CAIRO – The protest began with the air of a carnival, and degenerated into days
of rampage and violence that left at least 60 dead and hundreds
wounded.
Last Friday, Egyptians marked the two-year anniversary of the
January 25 Revolution, which toppled president Hosni Mubarak after 30 years of
rule. After a sunny afternoon that drew 100,000 people, a few hundred hardcore
protesters clashed sporadically with riot police in Tahrir Square after darkness
fell. Nine people died in clashes across the country.
With the country
already tense and nearing breaking point, Saturday’s poorly timed announcement
of the death sentence for 21 people involved in the Port Said Soccer Stadium
disaster of February 2012 sparked a violent mutiny in that coastal
city.
President Mohamed Morsi imposed emergency rule in Port Said as
residents stormed through the streets, furious over the sentencing. Fifty-four
people were killed in the riots that followed.
On Tuesday, Gen. Abdel
Fattah al-Sisi, the defense minister and head of the Egyptian military, warned
that the unrest “could lead to the collapse of the state.”
No one
expected this level of violence for the two-year anniversary. Everything started
out so peacefully.
Across Cairo on Friday, a dozen neighborhood marches,
each with thousands of people or more, streamed toward Tahrir Square. Roads
across the city were shut down and most businesses stayed closed as people
crowded into the streets to express their frustration and anger at Morsi and the
Muslim Brotherhood. To avoid confrontation, the Muslim Brotherhood vowed to stay
away from the protests and complete “good deeds” throughout the day, including
planting trees and renovating schools.
Just as it had been two years
earlier, the crowd in Tahrir was an electric mix of engineers and street
sweepers, university students and homeless beggars.
Still disgusted with
the government, protesters recycled the same chants from the historic
18-day-uprising. “The people want to bring down the regime,” and “Leave! Leave!
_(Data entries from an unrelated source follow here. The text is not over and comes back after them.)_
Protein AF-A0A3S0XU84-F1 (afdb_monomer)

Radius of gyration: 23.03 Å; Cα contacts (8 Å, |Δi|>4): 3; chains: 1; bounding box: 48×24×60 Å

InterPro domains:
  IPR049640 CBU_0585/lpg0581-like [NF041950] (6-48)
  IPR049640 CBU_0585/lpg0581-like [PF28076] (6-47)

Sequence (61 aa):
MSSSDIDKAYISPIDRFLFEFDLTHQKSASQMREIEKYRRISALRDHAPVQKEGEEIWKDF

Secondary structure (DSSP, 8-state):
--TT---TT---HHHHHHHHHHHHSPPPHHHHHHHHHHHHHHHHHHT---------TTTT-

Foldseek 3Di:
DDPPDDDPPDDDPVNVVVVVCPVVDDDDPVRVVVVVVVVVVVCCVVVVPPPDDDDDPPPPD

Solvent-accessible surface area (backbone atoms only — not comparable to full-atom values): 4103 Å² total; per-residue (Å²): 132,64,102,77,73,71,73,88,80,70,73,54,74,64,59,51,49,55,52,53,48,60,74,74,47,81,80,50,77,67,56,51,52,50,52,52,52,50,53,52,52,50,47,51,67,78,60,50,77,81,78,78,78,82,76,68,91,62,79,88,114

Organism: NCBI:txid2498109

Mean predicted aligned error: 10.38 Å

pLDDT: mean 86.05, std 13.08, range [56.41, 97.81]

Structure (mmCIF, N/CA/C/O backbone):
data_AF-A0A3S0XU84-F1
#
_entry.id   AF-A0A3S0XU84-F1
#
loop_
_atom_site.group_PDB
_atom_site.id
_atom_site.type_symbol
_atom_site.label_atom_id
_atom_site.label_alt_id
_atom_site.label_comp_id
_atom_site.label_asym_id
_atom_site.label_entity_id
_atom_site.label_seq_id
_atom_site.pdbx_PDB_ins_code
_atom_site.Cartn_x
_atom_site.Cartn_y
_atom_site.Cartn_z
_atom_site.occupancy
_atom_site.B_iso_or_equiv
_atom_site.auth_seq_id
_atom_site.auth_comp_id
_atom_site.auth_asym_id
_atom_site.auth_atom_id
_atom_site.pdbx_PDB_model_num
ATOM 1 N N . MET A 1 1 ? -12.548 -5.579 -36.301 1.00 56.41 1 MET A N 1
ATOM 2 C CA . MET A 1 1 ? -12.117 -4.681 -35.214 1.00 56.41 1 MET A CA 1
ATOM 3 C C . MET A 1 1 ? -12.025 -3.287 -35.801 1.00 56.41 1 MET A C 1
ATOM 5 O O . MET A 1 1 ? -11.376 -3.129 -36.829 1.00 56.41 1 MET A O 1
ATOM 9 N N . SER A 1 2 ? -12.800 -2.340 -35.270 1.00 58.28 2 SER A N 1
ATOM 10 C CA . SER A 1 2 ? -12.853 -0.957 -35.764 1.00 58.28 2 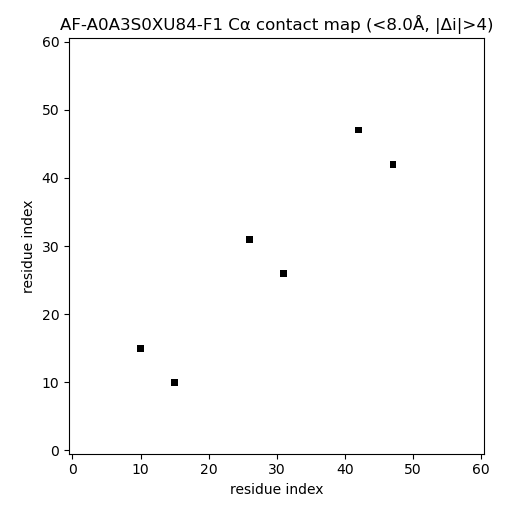SER A CA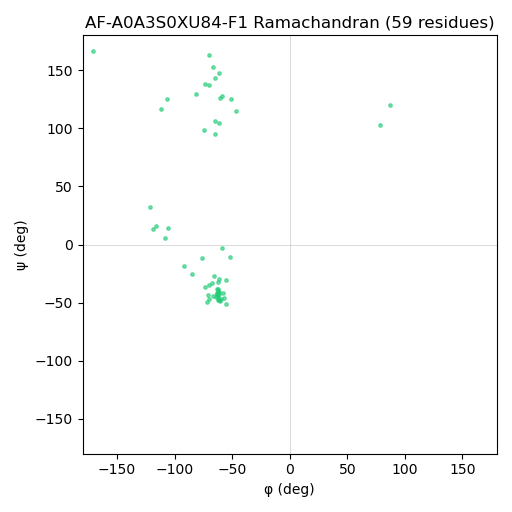 1
ATOM 11 C C . SER A 1 2 ? -11.479 -0.296 -35.624 1.00 58.28 2 SER A C 1
ATOM 13 O O . SER A 1 2 ? -10.778 -0.562 -34.655 1.00 58.28 2 SER A O 1
ATOM 15 N N . SER A 1 3 ? -11.114 0.615 -36.529 1.00 66.50 3 SER A N 1
ATOM 16 C CA . SER A 1 3 ? -9.882 1.430 -36.460 1.00 66.50 3 SER A CA 1
ATOM 17 C C . SER A 1 3 ? -9.768 2.302 -35.189 1.00 66.50 3 SER A C 1
ATOM 19 O O . SER A 1 3 ? -8.782 3.015 -35.020 1.00 66.50 3 SER A O 1
ATOM 21 N N . SER A 1 4 ? -10.783 2.283 -34.325 1.00 76.00 4 SER A N 1
ATOM 22 C CA . SER A 1 4 ? -10.929 3.076 -33.104 1.00 76.00 4 SER A CA 1
ATOM 23 C C . SER A 1 4 ? -11.030 2.234 -31.824 1.00 76.00 4 SER A C 1
ATOM 25 O O . SER A 1 4 ? -11.420 2.762 -30.784 1.00 76.00 4 SER A O 1
ATOM 27 N N . ASP A 1 5 ? -10.721 0.935 -31.877 1.00 79.62 5 ASP A N 1
ATOM 28 C CA . ASP A 1 5 ? -10.746 0.081 -30.684 1.00 79.62 5 ASP A CA 1
ATOM 29 C C . ASP A 1 5 ? -9.521 0.384 -29.803 1.00 79.62 5 ASP A C 1
ATOM 31 O O . ASP A 1 5 ? -8.402 -0.045 -30.086 1.00 79.62 5 ASP A O 1
ATOM 35 N N . ILE A 1 6 ? -9.723 1.204 -28.770 1.00 82.31 6 ILE A N 1
ATOM 36 C CA . ILE A 1 6 ? -8.694 1.533 -27.777 1.00 82.31 6 ILE A CA 1
ATOM 37 C C . ILE A 1 6 ? -8.491 0.322 -26.867 1.00 82.31 6 ILE A C 1
ATOM 39 O O . ILE A 1 6 ? -9.459 -0.291 -26.410 1.00 82.31 6 ILE A O 1
ATOM 43 N N . ASP A 1 7 ? -7.233 0.021 -26.554 1.00 85.44 7 ASP A N 1
ATOM 44 C CA . ASP A 1 7 ? -6.899 -0.988 -25.557 1.00 85.44 7 ASP A CA 1
ATOM 45 C C . ASP A 1 7 ? -7.382 -0.549 -24.163 1.00 85.44 7 ASP A C 1
ATOM 47 O O . ASP A 1 7 ? -6.817 0.340 -23.525 1.00 85.44 7 ASP A O 1
ATOM 51 N N . LYS A 1 8 ? -8.456 -1.186 -23.690 1.00 85.62 8 LYS A N 1
ATOM 52 C CA . LYS A 1 8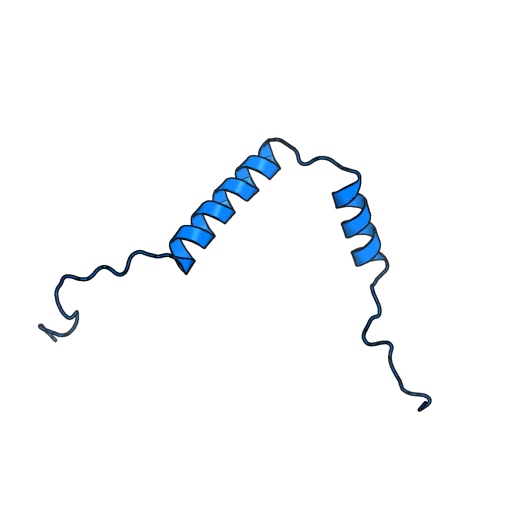 ? -9.053 -0.937 -22.368 1.00 85.62 8 LYS A CA 1
ATOM 53 C C . LYS A 1 8 ? -8.251 -1.562 -21.225 1.00 85.62 8 LYS A C 1
ATOM 55 O O . LYS A 1 8 ? -8.542 -1.273 -20.068 1.00 85.62 8 LYS A O 1
ATOM 60 N N . ALA A 1 9 ? -7.283 -2.420 -21.540 1.00 89.94 9 ALA A N 1
ATOM 61 C CA . ALA A 1 9 ? -6.374 -3.048 -20.590 1.00 89.94 9 ALA A CA 1
ATOM 62 C C . ALA A 1 9 ? -4.960 -2.446 -20.662 1.00 89.94 9 ALA A C 1
ATOM 64 O O . ALA A 1 9 ? -4.021 -3.019 -20.108 1.00 89.94 9 ALA A O 1
ATOM 65 N N . TYR A 1 10 ? -4.800 -1.293 -21.320 1.00 91.38 10 TYR A N 1
ATOM 66 C CA . TYR A 1 10 ? -3.524 -0.598 -21.376 1.00 91.38 10 TYR A CA 1
ATOM 67 C C . TYR A 1 10 ? -3.047 -0.216 -19.969 1.00 91.38 10 TYR A C 1
ATOM 69 O O . TYR A 1 10 ? -3.744 0.466 -19.218 1.00 91.38 10 TYR A O 1
ATOM 77 N N . ILE A 1 11 ? -1.823 -0.627 -19.639 1.00 91.38 11 ILE A N 1
ATOM 78 C CA . ILE A 1 11 ? -1.130 -0.269 -18.399 1.00 91.38 11 ILE A CA 1
ATOM 79 C C . ILE A 1 11 ? -0.038 0.728 -18.763 1.00 91.38 11 ILE A C 1
ATOM 81 O O . ILE A 1 11 ? 0.813 0.431 -19.609 1.00 91.38 11 ILE A O 1
ATOM 85 N N . SER A 1 12 ? -0.035 1.897 -18.119 1.00 93.81 12 SER A N 1
ATOM 86 C CA . SER A 1 12 ? 0.977 2.904 -18.418 1.00 93.81 12 SER A CA 1
ATOM 87 C C . SER A 1 12 ? 2.375 2.430 -17.985 1.00 93.81 12 SER A C 1
ATOM 89 O O . SER A 1 12 ? 2.513 1.651 -17.036 1.00 93.81 12 SER A O 1
ATOM 91 N N . PRO A 1 13 ? 3.448 2.912 -18.635 1.00 96.44 13 PRO A N 1
ATOM 92 C CA . PRO A 1 13 ? 4.811 2.626 -18.196 1.00 96.44 13 PRO A CA 1
ATOM 93 C C . PRO A 1 13 ? 5.071 3.026 -16.738 1.00 96.44 13 PRO A C 1
ATOM 95 O O . PRO A 1 13 ? 5.856 2.373 -16.057 1.00 96.44 13 PRO A O 1
ATOM 98 N N . ILE A 1 14 ? 4.391 4.071 -16.252 1.00 97.00 14 ILE A N 1
ATOM 99 C CA . ILE A 1 14 ? 4.514 4.553 -14.873 1.00 97.00 14 ILE A CA 1
ATOM 100 C C . ILE A 1 14 ? 3.893 3.548 -13.905 1.00 97.00 14 ILE A C 1
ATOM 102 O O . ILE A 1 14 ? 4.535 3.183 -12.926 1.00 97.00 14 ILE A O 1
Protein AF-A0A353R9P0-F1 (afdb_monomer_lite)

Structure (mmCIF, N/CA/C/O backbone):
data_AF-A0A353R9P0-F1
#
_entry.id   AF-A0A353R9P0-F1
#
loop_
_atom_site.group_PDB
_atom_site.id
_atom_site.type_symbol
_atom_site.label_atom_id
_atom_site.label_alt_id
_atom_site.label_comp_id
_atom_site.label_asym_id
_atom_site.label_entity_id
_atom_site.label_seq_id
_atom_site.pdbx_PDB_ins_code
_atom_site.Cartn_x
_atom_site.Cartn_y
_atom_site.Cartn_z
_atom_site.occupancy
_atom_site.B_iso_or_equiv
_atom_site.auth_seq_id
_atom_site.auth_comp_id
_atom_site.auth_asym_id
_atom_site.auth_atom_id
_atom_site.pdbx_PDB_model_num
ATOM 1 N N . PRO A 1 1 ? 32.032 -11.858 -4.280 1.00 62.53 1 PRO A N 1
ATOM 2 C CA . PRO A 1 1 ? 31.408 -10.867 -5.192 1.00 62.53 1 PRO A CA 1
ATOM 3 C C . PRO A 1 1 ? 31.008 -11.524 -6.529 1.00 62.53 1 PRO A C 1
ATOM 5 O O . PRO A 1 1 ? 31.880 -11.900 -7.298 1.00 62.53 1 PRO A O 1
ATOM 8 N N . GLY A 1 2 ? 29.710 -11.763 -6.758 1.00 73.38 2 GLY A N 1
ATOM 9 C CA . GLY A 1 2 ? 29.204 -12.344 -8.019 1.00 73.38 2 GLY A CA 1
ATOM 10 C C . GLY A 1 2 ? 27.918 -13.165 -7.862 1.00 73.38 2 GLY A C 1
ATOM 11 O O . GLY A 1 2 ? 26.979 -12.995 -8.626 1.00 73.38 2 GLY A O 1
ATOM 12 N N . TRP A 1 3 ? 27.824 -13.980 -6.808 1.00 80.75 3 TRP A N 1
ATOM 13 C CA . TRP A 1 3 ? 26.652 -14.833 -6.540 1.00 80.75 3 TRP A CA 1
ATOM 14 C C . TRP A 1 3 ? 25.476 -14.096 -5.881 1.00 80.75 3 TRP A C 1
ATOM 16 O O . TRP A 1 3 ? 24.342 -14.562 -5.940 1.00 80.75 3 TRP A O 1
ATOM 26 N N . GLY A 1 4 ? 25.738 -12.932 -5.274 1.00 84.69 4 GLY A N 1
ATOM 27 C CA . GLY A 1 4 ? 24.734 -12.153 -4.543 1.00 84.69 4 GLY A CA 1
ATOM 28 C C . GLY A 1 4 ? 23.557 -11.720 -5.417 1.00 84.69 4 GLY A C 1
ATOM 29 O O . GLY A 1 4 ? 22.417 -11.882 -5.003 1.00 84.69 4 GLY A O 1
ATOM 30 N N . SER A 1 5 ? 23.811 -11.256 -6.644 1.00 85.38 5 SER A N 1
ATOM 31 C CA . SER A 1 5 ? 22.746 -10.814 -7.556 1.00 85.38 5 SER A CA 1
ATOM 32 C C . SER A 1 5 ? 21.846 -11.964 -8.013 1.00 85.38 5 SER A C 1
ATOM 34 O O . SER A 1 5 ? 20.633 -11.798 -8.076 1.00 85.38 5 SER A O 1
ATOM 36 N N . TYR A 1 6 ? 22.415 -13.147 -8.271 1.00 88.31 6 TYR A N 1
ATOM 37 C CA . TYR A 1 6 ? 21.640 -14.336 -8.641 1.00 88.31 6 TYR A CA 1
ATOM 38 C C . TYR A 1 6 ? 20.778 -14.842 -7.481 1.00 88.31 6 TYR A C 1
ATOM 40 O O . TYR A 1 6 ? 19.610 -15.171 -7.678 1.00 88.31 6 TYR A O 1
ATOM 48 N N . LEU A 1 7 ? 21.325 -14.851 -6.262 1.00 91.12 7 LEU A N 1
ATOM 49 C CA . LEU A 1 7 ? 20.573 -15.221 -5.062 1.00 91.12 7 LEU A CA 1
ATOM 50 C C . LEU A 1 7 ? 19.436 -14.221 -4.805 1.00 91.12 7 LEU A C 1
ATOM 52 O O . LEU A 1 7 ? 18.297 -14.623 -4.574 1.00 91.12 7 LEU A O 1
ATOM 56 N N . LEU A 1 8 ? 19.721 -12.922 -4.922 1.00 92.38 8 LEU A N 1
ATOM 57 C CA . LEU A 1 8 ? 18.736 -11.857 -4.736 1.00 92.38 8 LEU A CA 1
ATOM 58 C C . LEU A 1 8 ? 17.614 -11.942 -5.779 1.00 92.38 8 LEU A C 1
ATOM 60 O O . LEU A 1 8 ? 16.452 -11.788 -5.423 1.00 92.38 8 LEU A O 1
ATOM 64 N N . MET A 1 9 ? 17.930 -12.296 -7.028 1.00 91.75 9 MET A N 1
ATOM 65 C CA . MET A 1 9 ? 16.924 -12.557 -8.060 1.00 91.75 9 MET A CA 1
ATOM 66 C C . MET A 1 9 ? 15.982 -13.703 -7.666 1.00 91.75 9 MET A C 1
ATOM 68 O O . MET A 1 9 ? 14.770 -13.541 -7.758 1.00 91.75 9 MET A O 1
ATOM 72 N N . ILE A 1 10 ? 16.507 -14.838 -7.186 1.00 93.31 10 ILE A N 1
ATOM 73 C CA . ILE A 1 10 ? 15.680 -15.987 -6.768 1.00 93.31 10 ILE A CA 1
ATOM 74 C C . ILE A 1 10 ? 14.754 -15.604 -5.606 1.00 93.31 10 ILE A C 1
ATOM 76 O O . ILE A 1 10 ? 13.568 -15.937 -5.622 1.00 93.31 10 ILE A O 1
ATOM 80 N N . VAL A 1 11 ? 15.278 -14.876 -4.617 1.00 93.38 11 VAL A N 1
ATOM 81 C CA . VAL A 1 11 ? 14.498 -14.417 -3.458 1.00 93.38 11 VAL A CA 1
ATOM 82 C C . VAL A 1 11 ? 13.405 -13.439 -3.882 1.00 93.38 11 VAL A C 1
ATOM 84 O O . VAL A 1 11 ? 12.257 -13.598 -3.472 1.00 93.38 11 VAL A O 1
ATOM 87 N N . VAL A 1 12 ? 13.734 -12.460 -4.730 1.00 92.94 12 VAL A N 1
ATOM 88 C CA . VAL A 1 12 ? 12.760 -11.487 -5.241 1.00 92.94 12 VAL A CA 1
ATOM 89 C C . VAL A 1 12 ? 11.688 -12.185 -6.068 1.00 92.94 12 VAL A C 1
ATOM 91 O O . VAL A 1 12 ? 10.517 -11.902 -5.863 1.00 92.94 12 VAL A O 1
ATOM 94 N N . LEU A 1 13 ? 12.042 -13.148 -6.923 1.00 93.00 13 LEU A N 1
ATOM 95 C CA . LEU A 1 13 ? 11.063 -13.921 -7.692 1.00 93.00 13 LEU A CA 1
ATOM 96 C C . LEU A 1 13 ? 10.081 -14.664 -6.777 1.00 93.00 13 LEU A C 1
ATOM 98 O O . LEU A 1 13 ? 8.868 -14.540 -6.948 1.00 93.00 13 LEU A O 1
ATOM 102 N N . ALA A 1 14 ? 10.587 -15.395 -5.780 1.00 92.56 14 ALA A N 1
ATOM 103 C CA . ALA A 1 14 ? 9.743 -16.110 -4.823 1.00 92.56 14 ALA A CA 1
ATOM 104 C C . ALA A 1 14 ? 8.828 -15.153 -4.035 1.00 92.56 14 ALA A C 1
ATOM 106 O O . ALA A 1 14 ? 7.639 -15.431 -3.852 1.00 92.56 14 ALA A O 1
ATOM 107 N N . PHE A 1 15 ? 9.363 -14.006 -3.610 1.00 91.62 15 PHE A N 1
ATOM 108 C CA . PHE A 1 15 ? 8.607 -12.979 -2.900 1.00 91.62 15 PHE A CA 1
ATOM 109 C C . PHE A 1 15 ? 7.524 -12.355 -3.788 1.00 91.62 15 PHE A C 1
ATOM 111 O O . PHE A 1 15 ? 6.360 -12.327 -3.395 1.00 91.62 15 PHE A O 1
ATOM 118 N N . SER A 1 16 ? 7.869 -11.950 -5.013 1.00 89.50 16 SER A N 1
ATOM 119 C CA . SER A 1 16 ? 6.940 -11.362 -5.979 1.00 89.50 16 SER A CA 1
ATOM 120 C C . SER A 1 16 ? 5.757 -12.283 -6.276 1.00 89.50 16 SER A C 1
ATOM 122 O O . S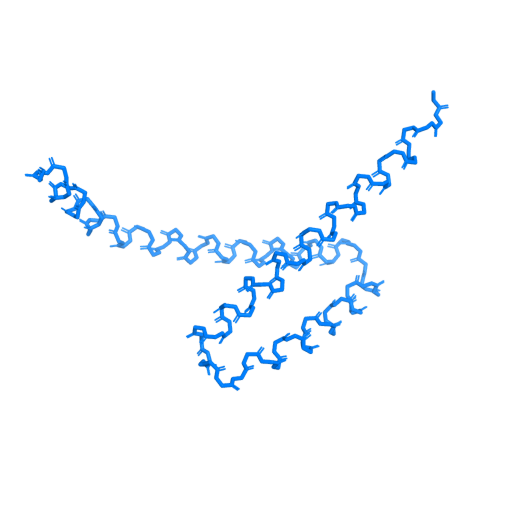ER A 1 16 ? 4.620 -11.812 -6.262 1.00 89.50 16 SER A O 1
ATOM 124 N N . PHE A 1 17 ? 5.978 -13.590 -6.467 1.00 90.69 17 PHE A N 1
ATOM 125 C CA . PHE A 1 17 ? 4.876 -14.539 -6.667 1.00 90.69 17 PHE A CA 1
ATOM 126 C C . PHE A 1 17 ? 3.956 -14.633 -5.444 1.00 90.69 17 PHE A C 1
ATOM 128 O O . PHE A 1 17 ? 2.735 -14.553 -5.585 1.00 90.69 17 PHE A O 1
ATOM 135 N N . SER A 1 18 ? 4.521 -14.748 -4.239 1.00 90.19 18 SER A N 1
ATOM 136 C CA . SER A 1 18 ? 3.738 -14.785 -2.995 1.00 90.19 18 SER A CA 1
ATOM 137 C C . SER A 1 18 ? 2.888 -13.519 -2.816 1.00 90.19 18 SER A C 1
ATOM 139 O O . SER A 1 18 ? 1.693 -13.582 -2.501 1.00 90.19 18 SER A O 1
ATOM 141 N N . THR A 1 19 ? 3.478 -12.355 -3.099 1.00 88.44 19 THR A N 1
ATOM 142 C CA . THR A 1 19 ? 2.798 -11.061 -3.058 1.00 88.44 19 THR A CA 1
ATOM 143 C C . THR A 1 19 ? 1.672 -10.982 -4.091 1.00 88.44 19 THR A C 1
ATOM 145 O O . THR A 1 19 ? 0.564 -10.575 -3.743 1.00 88.44 19 THR A O 1
ATOM 148 N N . MET A 1 20 ? 1.895 -11.431 -5.330 1.00 87.50 20 MET A N 1
ATOM 149 C CA . MET A 1 20 ? 0.863 -11.456 -6.375 1.00 87.50 20 MET A CA 1
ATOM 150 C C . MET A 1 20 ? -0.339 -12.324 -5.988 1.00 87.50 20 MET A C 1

Leave!” they chanted, this time referring to Morsi instead of Mubarak. The same
cries for “Bread, Freedom and Social Justice!” echoed down the streets that
thronged with people.
In Tahrir today, January 2013, there are two
separate revolutions: the protests by day, and the protests by
night.
With the cotton candy, popcorn, face paint in the colors of the
Egyptian flag, and toddlers running through their parents legs, the protests
initially felt like a carnival.
The daytime protests still attract a wide
stratum of social classes and idealistic people committed to making a change.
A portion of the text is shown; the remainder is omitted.